While they are designed for people who were too sick to tend a traditional garden, because they were so productive, people in good health started building them as kitchen gardens. Here the family could grow its high-value crops using succession planting. In the end, C-SAFE helped build over 20,000 keyhole gardens, and when they returned a couple of years later, more than 90% were still in use. Today, keyhole gardens are found in many places throughout Africa, including Ethiopia, Rwanda, Kenya, Sudan, and Nigeria.

African-style keyhole gardens have been built in Texas and other places in the US. The Texas Master Gardeners Association has put on several workshops to promote them. They have modified the basic design, having standardized on a 6-foot-wide bed with a 12-inch tube made of rabbit fencing or chicken wire for the compost basket. It is common in Texas to add red-wiggler worms to the compost basket to help break down the organic matter.

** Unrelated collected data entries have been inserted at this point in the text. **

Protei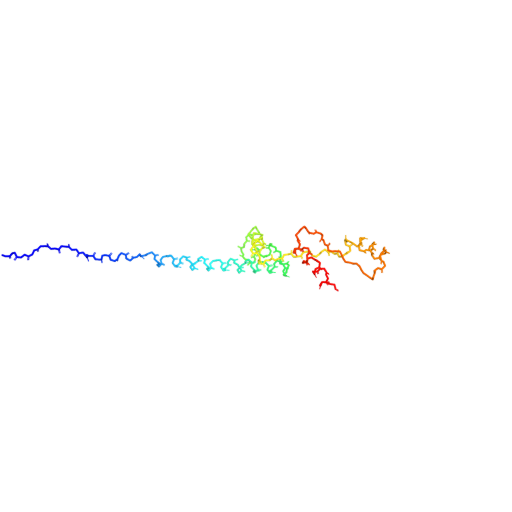n AF-A0A3M3UWM5-F1 (afdb_monomer)

Organism: Pseudomonas savastanoi pv. glycinea (NCBI:txid318)

Sequence (131 aa):
MNREWTAQGGSRENAPLTSKRKLVHMSDSTQRMASDIDLMTEVAMLYYLENVTQEAIAKRFDLSRAKVSRLLKRARDEGIVEVRVLQHPAMNNELELALVERFQLDRALIAVDHSDPDTQRSAVASLVANY

Radius of gyration: 31.56 Å; Cα contacts (8 Å, |Δi|>4): 69; chains: 1; bounding box: 103×62×51 Å

Secondary structure (DSSP, 8-state):
----------------TTHHHHHHHHHHHHHHHHHHHHHHHHHHHHHHTS---HHHHHHHTT--HHHHHHHHHHHHHTTS-----PPPGGGGHHHHHHHHHHHT-S----PPP-SSHHHHHHHHHHHHHT-

InterPro domains:
  IPR007630 RNA polymerase sigma-70 regi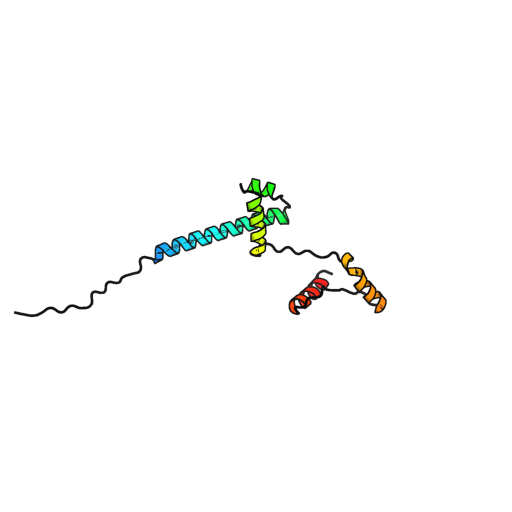on 4 [PF04545] (45-77)
  IPR009057 Homedomain-like superfamily [SSF46689] (44-86)
  IPR036388 Winged helix-like DNA-binding domain superfamily [G3DSA:1.10.10.10] (24-83)
  IPR051054 Bacterial SorC Transcriptional Regulators [PTHR34294] (30-131)

pLDDT: mean 79.36, std 20.48, range [29.84, 98.31]

Nearest PDB structures (foldseek):
  7bhy-assembly1_A  TM=9.504E-01  e=4.199E-04  Bacillus subtilis subsp. subtilis str. 168
  2w48-assembly1_A  TM=6.642E-01  e=1.349E-04  Klebsiella pneumoniae
  2w48-assembly1_D  TM=6.982E-01  e=2.153E-04  Klebsiella pneumoniae
  2w48-assembly1_B  TM=7.564E-01  e=4.799E-04  Klebsiella pneumoniae
  4go1-assembly1_A-2  TM=5.299E-01  e=1.000E-03  Escherichia coli K-12

Mean predicted aligned error: 16.05 Å

Structure (mmCIF, N/CA/C/O backbone):
data_AF-A0A3M3UWM5-F1
#
_entry.id   AF-A0A3M3UWM5-F1
#
loop_
_atom_site.group_PDB
_atom_site.id
_atom_site.type_symbol
_atom_site.label_atom_id
_atom_site.label_alt_id
_atom_site.label_comp_id
_atom_site.label_asym_id
_atom_site.label_entity_id
_atom_site.label_seq_id
_atom_site.pdbx_PDB_ins_code
_atom_site.Cartn_x
_atom_site.Cartn_y
_atom_site.Cartn_z
_atom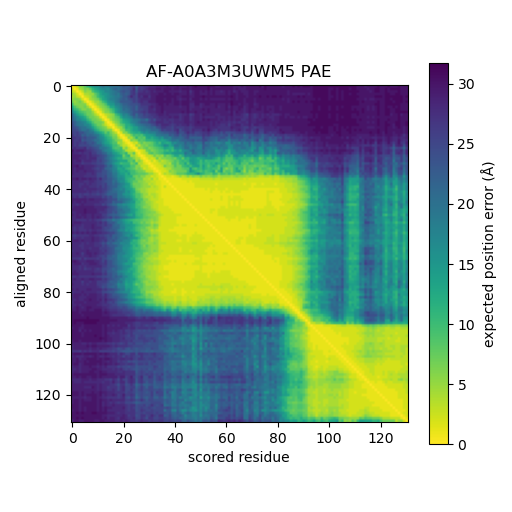_site.occupancy
_atom_site.B_iso_or_equiv
_atom_site.auth_seq_id
_atom_site.auth_comp_id
_atom_site.auth_asym_id
_atom_site.auth_atom_id
_atom_site.pdbx_PDB_model_num
ATOM 1 N N . MET A 1 1 ? -76.286 -51.709 21.846 1.00 38.53 1 MET A N 1
ATOM 2 C CA . MET A 1 1 ? -75.610 -51.833 20.533 1.00 38.53 1 MET A CA 1
ATOM 3 C C . MET A 1 1 ? -74.496 -50.790 20.535 1.00 38.53 1 MET A C 1
ATOM 5 O O . MET A 1 1 ? -74.817 -49.643 20.798 1.00 38.53 1 MET A O 1
ATOM 9 N N . ASN A 1 2 ? -73.202 -51.148 20.571 1.00 29.84 2 ASN A N 1
ATOM 10 C CA . ASN A 1 2 ? -72.380 -51.722 19.474 1.00 29.84 2 ASN A CA 1
ATOM 11 C C . ASN A 1 2 ? -72.551 -50.890 18.186 1.00 29.84 2 ASN A C 1
ATOM 13 O O . ASN A 1 2 ? -73.687 -50.756 17.750 1.00 29.84 2 ASN A O 1
ATOM 17 N N . ARG A 1 3 ? -71.539 -50.324 17.514 1.00 34.31 3 ARG A N 1
ATOM 18 C CA . ARG A 1 3 ? -70.056 -50.474 17.471 1.00 34.31 3 ARG A CA 1
ATOM 19 C C . ARG A 1 3 ? -69.419 -49.053 17.376 1.00 34.31 3 ARG A C 1
ATOM 21 O O . ARG A 1 3 ? -70.177 -48.116 17.155 1.00 34.31 3 ARG A O 1
ATOM 28 N N . GLU A 1 4 ? -68.120 -48.742 17.489 1.00 31.48 4 GLU A N 1
ATOM 29 C CA . GLU A 1 4 ? -66.860 -49.462 17.789 1.00 31.48 4 GLU A CA 1
ATOM 30 C C . GLU A 1 4 ? -65.833 -48.460 18.403 1.00 31.48 4 GLU A C 1
ATOM 32 O O . GLU A 1 4 ? -66.192 -47.330 18.729 1.00 31.48 4 GLU A O 1
ATOM 37 N N . TRP A 1 5 ? -64.541 -48.819 18.473 1.00 39.41 5 TRP A N 1
ATOM 38 C CA . TRP A 1 5 ? -63.396 -47.892 18.438 1.00 39.41 5 TRP A CA 1
ATOM 39 C C . TRP A 1 5 ? -62.518 -48.199 17.210 1.00 39.41 5 TRP A C 1
ATOM 41 O O . TRP A 1 5 ? -62.090 -49.340 17.050 1.00 39.41 5 TRP A O 1
ATOM 51 N N . THR A 1 6 ? -62.143 -47.191 16.417 1.00 44.91 6 THR A N 1
ATOM 52 C CA . THR A 1 6 ? -60.993 -47.267 15.493 1.00 44.91 6 THR A CA 1
ATOM 53 C C . THR A 1 6 ? -60.197 -45.965 15.523 1.00 44.91 6 THR A C 1
ATOM 55 O O . THR A 1 6 ? -60.639 -44.920 15.055 1.00 44.91 6 THR A O 1
ATOM 58 N N . ALA A 1 7 ? -58.992 -46.025 16.088 1.00 47.69 7 ALA A N 1
ATOM 59 C CA . ALA A 1 7 ? -58.043 -44.918 16.078 1.00 47.69 7 ALA A CA 1
ATOM 60 C C . ALA A 1 7 ? -57.100 -45.024 14.872 1.00 47.69 7 ALA A C 1
ATOM 62 O O . ALA A 1 7 ? -56.543 -46.098 14.640 1.00 47.69 7 ALA A O 1
ATOM 63 N N . GLN A 1 8 ? -56.855 -43.906 14.177 1.00 40.12 8 GLN A N 1
ATOM 64 C CA . GLN A 1 8 ? -55.591 -43.593 13.487 1.00 40.12 8 GLN A CA 1
ATOM 65 C C . GLN A 1 8 ? -55.607 -42.169 12.901 1.00 40.12 8 GLN A C 1
ATOM 67 O O . GLN A 1 8 ? -56.662 -41.658 12.543 1.00 40.12 8 GLN A O 1
ATOM 72 N N . GLY A 1 9 ? -54.430 -41.543 12.770 1.00 38.31 9 GLY A N 1
ATOM 73 C CA . GLY A 1 9 ? -54.252 -40.385 11.876 1.00 38.31 9 GLY A CA 1
ATOM 74 C C . GLY A 1 9 ? -54.323 -38.979 12.485 1.00 38.31 9 GLY A C 1
ATOM 75 O O . GLY A 1 9 ? -54.603 -38.027 11.764 1.00 38.31 9 GLY A O 1
ATOM 76 N N . GLY A 1 10 ? -54.044 -38.800 13.780 1.00 38.75 10 GLY A N 1
ATOM 77 C CA . GLY A 1 10 ? -53.860 -37.461 14.353 1.00 38.75 10 GLY A CA 1
ATOM 78 C C . GLY A 1 10 ? -52.563 -36.799 13.871 1.00 38.75 10 GLY A C 1
ATOM 79 O O . GLY A 1 10 ? -51.546 -36.893 14.560 1.00 38.75 10 GLY A O 1
ATOM 80 N N . SER A 1 11 ? -52.594 -36.124 12.717 1.00 41.16 11 SER A N 1
ATOM 81 C CA . SER A 1 11 ? -51.468 -35.346 12.178 1.00 41.16 11 SER A CA 1
ATOM 82 C C . SER A 1 11 ? -51.105 -34.172 13.089 1.00 41.16 11 SER A C 1
ATOM 84 O O . SER A 1 11 ? -51.557 -33.044 12.905 1.00 41.16 11 SER A O 1
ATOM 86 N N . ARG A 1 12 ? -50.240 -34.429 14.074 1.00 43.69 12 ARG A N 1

The term "keyhole garden" is also used in permaculture to describe a garden bed that has been laid out with one or more paths that dead-end rather than continuing through, in order to reduce the area of paths. Permaculture keyhole gardens tend to be wider and flatter than the African variety and do not generally incorporate a compost basket or compost pile built into the bed. The tall beds that incorporate compost are referred to as "banana circles" by permaculturalists.